The task:
Output the full listing below, keeping each line exact.

Records for processing:
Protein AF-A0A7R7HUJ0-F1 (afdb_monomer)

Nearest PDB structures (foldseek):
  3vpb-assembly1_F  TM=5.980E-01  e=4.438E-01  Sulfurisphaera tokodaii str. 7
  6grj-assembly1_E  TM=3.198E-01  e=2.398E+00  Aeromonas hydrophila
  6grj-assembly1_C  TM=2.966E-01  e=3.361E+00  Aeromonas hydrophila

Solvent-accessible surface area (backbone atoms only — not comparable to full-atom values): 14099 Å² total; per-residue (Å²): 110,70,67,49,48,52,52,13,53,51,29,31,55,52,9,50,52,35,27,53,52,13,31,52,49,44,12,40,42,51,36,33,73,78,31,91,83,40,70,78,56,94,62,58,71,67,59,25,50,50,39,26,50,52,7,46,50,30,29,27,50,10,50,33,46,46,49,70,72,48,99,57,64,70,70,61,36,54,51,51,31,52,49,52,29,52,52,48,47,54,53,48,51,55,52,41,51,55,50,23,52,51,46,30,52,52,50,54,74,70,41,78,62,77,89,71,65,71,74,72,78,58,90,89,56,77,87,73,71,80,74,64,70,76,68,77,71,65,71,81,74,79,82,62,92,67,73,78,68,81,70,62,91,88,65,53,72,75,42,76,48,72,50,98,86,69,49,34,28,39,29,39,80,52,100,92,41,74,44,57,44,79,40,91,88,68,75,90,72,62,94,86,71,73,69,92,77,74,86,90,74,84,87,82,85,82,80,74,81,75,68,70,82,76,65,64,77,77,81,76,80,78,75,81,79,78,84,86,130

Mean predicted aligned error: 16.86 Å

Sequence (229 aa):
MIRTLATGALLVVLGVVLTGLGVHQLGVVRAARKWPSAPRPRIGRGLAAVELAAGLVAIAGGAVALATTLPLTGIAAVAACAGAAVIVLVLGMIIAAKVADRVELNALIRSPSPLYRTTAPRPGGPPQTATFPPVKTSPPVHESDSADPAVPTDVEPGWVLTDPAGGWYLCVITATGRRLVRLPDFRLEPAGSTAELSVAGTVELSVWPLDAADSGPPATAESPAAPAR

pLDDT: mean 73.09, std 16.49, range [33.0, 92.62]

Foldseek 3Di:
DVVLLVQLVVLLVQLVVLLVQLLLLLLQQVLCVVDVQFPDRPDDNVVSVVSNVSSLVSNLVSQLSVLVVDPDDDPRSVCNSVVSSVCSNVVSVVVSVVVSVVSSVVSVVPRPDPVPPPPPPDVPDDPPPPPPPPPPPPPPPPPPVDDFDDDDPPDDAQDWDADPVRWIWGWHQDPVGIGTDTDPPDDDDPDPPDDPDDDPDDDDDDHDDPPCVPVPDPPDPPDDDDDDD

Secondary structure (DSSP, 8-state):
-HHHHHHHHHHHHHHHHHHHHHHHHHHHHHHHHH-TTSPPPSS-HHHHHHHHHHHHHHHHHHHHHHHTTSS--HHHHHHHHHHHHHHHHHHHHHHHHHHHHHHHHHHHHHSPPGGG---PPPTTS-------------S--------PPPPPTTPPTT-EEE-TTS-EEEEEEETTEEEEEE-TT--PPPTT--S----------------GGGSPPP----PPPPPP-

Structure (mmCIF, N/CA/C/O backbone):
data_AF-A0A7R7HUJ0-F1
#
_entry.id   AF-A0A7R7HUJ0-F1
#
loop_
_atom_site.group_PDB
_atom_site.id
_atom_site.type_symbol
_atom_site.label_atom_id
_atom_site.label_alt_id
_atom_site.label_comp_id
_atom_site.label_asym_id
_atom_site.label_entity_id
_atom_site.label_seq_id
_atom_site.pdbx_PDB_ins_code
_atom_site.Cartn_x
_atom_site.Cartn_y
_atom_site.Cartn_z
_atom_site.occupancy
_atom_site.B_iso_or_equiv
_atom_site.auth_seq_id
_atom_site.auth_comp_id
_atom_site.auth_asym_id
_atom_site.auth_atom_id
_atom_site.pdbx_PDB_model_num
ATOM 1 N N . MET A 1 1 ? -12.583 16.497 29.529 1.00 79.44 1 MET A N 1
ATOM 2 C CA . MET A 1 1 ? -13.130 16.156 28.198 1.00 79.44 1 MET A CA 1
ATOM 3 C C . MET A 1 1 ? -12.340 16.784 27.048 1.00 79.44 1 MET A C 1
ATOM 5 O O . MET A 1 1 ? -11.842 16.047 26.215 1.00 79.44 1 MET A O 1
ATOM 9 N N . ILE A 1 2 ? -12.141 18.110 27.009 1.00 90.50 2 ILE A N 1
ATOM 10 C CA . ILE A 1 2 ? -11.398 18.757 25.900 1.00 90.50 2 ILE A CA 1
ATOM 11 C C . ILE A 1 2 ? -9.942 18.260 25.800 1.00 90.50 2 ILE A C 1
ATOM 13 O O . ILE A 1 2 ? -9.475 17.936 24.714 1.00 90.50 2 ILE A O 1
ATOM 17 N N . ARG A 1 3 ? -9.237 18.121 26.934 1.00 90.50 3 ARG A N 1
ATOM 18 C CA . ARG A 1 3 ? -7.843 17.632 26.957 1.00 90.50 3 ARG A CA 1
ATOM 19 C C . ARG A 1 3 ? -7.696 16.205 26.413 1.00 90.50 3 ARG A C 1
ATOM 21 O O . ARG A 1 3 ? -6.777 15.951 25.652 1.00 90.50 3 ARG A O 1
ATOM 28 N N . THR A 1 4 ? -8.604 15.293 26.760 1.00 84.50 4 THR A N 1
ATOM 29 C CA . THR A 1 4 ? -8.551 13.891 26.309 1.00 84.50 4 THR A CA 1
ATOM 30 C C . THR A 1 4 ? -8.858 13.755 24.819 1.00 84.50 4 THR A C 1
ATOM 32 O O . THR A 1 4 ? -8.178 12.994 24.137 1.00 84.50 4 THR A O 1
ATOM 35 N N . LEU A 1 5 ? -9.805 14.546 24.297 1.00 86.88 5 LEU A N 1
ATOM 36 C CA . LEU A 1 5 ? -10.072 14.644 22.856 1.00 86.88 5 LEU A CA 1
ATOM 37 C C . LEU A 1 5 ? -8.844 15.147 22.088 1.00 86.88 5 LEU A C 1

Finished task:
Protein AF-A0A7R7HUJ0-F1 (afdb_monomer)

Nearest PDB structures (foldseek):
  3vpb-assembly1_F  TM=5.980E-01  e=4.438E-01  Sulfurisphaera tokodaii str. 7
  6grj-assembly1_E  TM=3.198E-01  e=2.398E+00  Aeromonas hydrophila
  6grj-assembly1_C  TM=2.966E-01  e=3.361E+00  Aeromonas hydrophila

Solvent-accessible surface area (backbone atoms only — not comparable to full-atom values): 14099 Å² total; per-residue (Å²): 110,70,67,49,48,52,52,13,53,51,29,31,55,52,9,50,52,35,27,53,52,13,31,52,49,44,12,40,42,51,36,33,73,78,31,91,83,40,70,78,56,94,62,58,71,67,59,25,50,50,39,26,50,52,7,46,50,30,29,27,50,10,50,33,46,46,49,70,72,48,99,57,64,70,70,61,36,54,51,51,31,52,49,52,29,52,52,48,47,54,53,48,51,55,52,41,51,55,50,23,52,51,46,30,52,52,50,54,74,70,41,78,62,77,89,71,65,71,74,72,78,58,90,89,56,77,87,73,71,80,74,64,70,76,68,77,71,65,71,81,74,79,82,62,92,67,73,78,68,81,70,62,91,88,65,53,72,75,42,76,48,72,50,98,86,69,49,34,28,39,29,39,80,52,100,92,41,74,44,57,44,79,40,91,88,68,75,90,72,62,94,86,71,73,69,92,77,74,86,90,74,84,87,82,85,82,80,74,81,75,68,70,82,76,65,64,77,77,81,76,80,78,75,81,79,78,84,86,130

Mean predicted aligned error: 16.86 Å

Sequence (229 aa):
MIRTLATGALLVVLGVVLTGLGVHQLGVVRAARKWPSAPRPRIGRGLAAVELAAGLVAIAGGAVALATTLPLTGIAAVAACAGAAVIVLVLGMIIAAKVADRVELNALIRSPSPLYRTTAPRPGGPPQTATFPPVKTSPPVHESDSADPAVPTDVEPGWVLTDPAGGWYLCVITATGRRLVRLPDFRLEPAGSTAELSVAGTVELSVWPLDAADSGPPATAESPAAPAR

pLDDT: mean 73.09, std 16.49, range [33.0, 92.62]

Foldseek 3Di:
DVVLLVQLVVLLVQLVVLLVQLLLLLLQQVLCVVDVQFPDRPDDNVVSVVSNVSSLVSNLVSQLSVLVVDPDDDPRSVCNSVVSSVCSNVVSVVVSVVVSVVSSVVSVVPRPDPVPPPPPPDVPDDPPPPPPPPPPPPPPPPPPVDDFDDDDPPDDAQDWDADPVRWIWGWHQDPVGIGTDTDPPDDDDPDPPDDPDDDPDDDDDDHDDPPCVPVPDPPDPPDDDDDDD

Secondary structure (DSSP, 8-state):
-HHHHHHHHHHHHHHHHHHHHHHHHHHHHHHHHH-TTSPPPSS-HHHHHHHHHHHHHHHHHHHHHHHTTSS--HHHHHHHHHHHHHHHHHHHHHHHHHHHHHHHHHHHHHSPPGGG---PPPTTS-------------S--------PPPPPTTPPTT-EEE-TTS-EEEEEEETTEEEEEE-TT--PPPTT--S----------------GGGSPPP----PPPPPP-

Structure (mmCIF, N/CA/C/O backbone):
data_AF-A0A7R7HUJ0-F1
#
_entry.id   AF-A0A7R7HUJ0-F1
#
loop_
_atom_site.group_PDB
_atom_site.id
_atom_site.type_symbol
_atom_site.label_atom_id
_atom_site.label_alt_id
_atom_site.label_comp_id
_atom_site.label_asym_id
_atom_site.label_entity_id
_atom_site.label_seq_id
_atom_site.pdbx_PDB_ins_code
_atom_site.Cartn_x
_atom_site.Cartn_y
_atom_site.Cartn_z
_atom_site.occupancy
_atom_site.B_iso_or_equiv
_atom_site.auth_seq_id
_atom_site.auth_comp_id
_atom_site.auth_asym_id
_atom_site.auth_atom_id
_atom_site.pdbx_PDB_model_num
ATOM 1 N N . MET A 1 1 ? -12.583 16.497 29.529 1.00 79.44 1 MET A N 1
ATOM 2 C CA . MET A 1 1 ? -13.130 16.156 28.198 1.00 79.44 1 MET A CA 1
ATOM 3 C C . MET A 1 1 ? -12.340 16.784 27.048 1.00 79.44 1 MET A C 1
ATOM 5 O O . MET A 1 1 ? -11.842 16.047 26.215 1.00 79.44 1 MET A O 1
ATOM 9 N N . ILE A 1 2 ? -12.141 18.110 27.009 1.00 90.50 2 ILE A N 1
ATOM 10 C CA . ILE A 1 2 ? -11.398 18.757 25.900 1.00 90.50 2 ILE A CA 1
ATOM 11 C C . ILE A 1 2 ? -9.942 18.260 25.800 1.00 90.50 2 ILE A C 1
ATOM 13 O O . ILE A 1 2 ? -9.475 17.936 24.714 1.00 90.50 2 ILE A O 1
ATOM 17 N N . ARG A 1 3 ? -9.237 18.121 26.934 1.00 90.50 3 ARG A N 1
ATOM 18 C CA . ARG A 1 3 ? -7.843 17.632 26.957 1.00 90.50 3 ARG A CA 1
ATOM 19 C C . ARG A 1 3 ? -7.696 16.205 26.413 1.00 90.50 3 ARG A C 1
ATOM 21 O O . ARG A 1 3 ? -6.777 15.951 25.652 1.00 90.50 3 ARG A O 1
ATOM 28 N N . THR A 1 4 ? -8.604 15.293 26.760 1.00 84.50 4 THR A N 1
ATOM 29 C CA . THR A 1 4 ? -8.551 13.891 26.309 1.00 84.50 4 THR A CA 1
ATOM 30 C C . THR A 1 4 ? -8.858 13.755 24.819 1.00 84.50 4 THR A C 1
ATOM 32 O O . THR A 1 4 ? -8.178 12.994 24.137 1.00 84.50 4 THR A O 1
ATOM 35 N N . LEU A 1 5 ? -9.805 14.546 24.297 1.00 86.88 5 LEU A N 1
ATOM 36 C CA . LEU A 1 5 ? -10.072 14.644 22.856 1.00 86.88 5 LEU A CA 1
ATOM 37 C C . LEU A 1 5 ? -8.844 15.147 22.088 1.00 86.88 5 LEU A C 1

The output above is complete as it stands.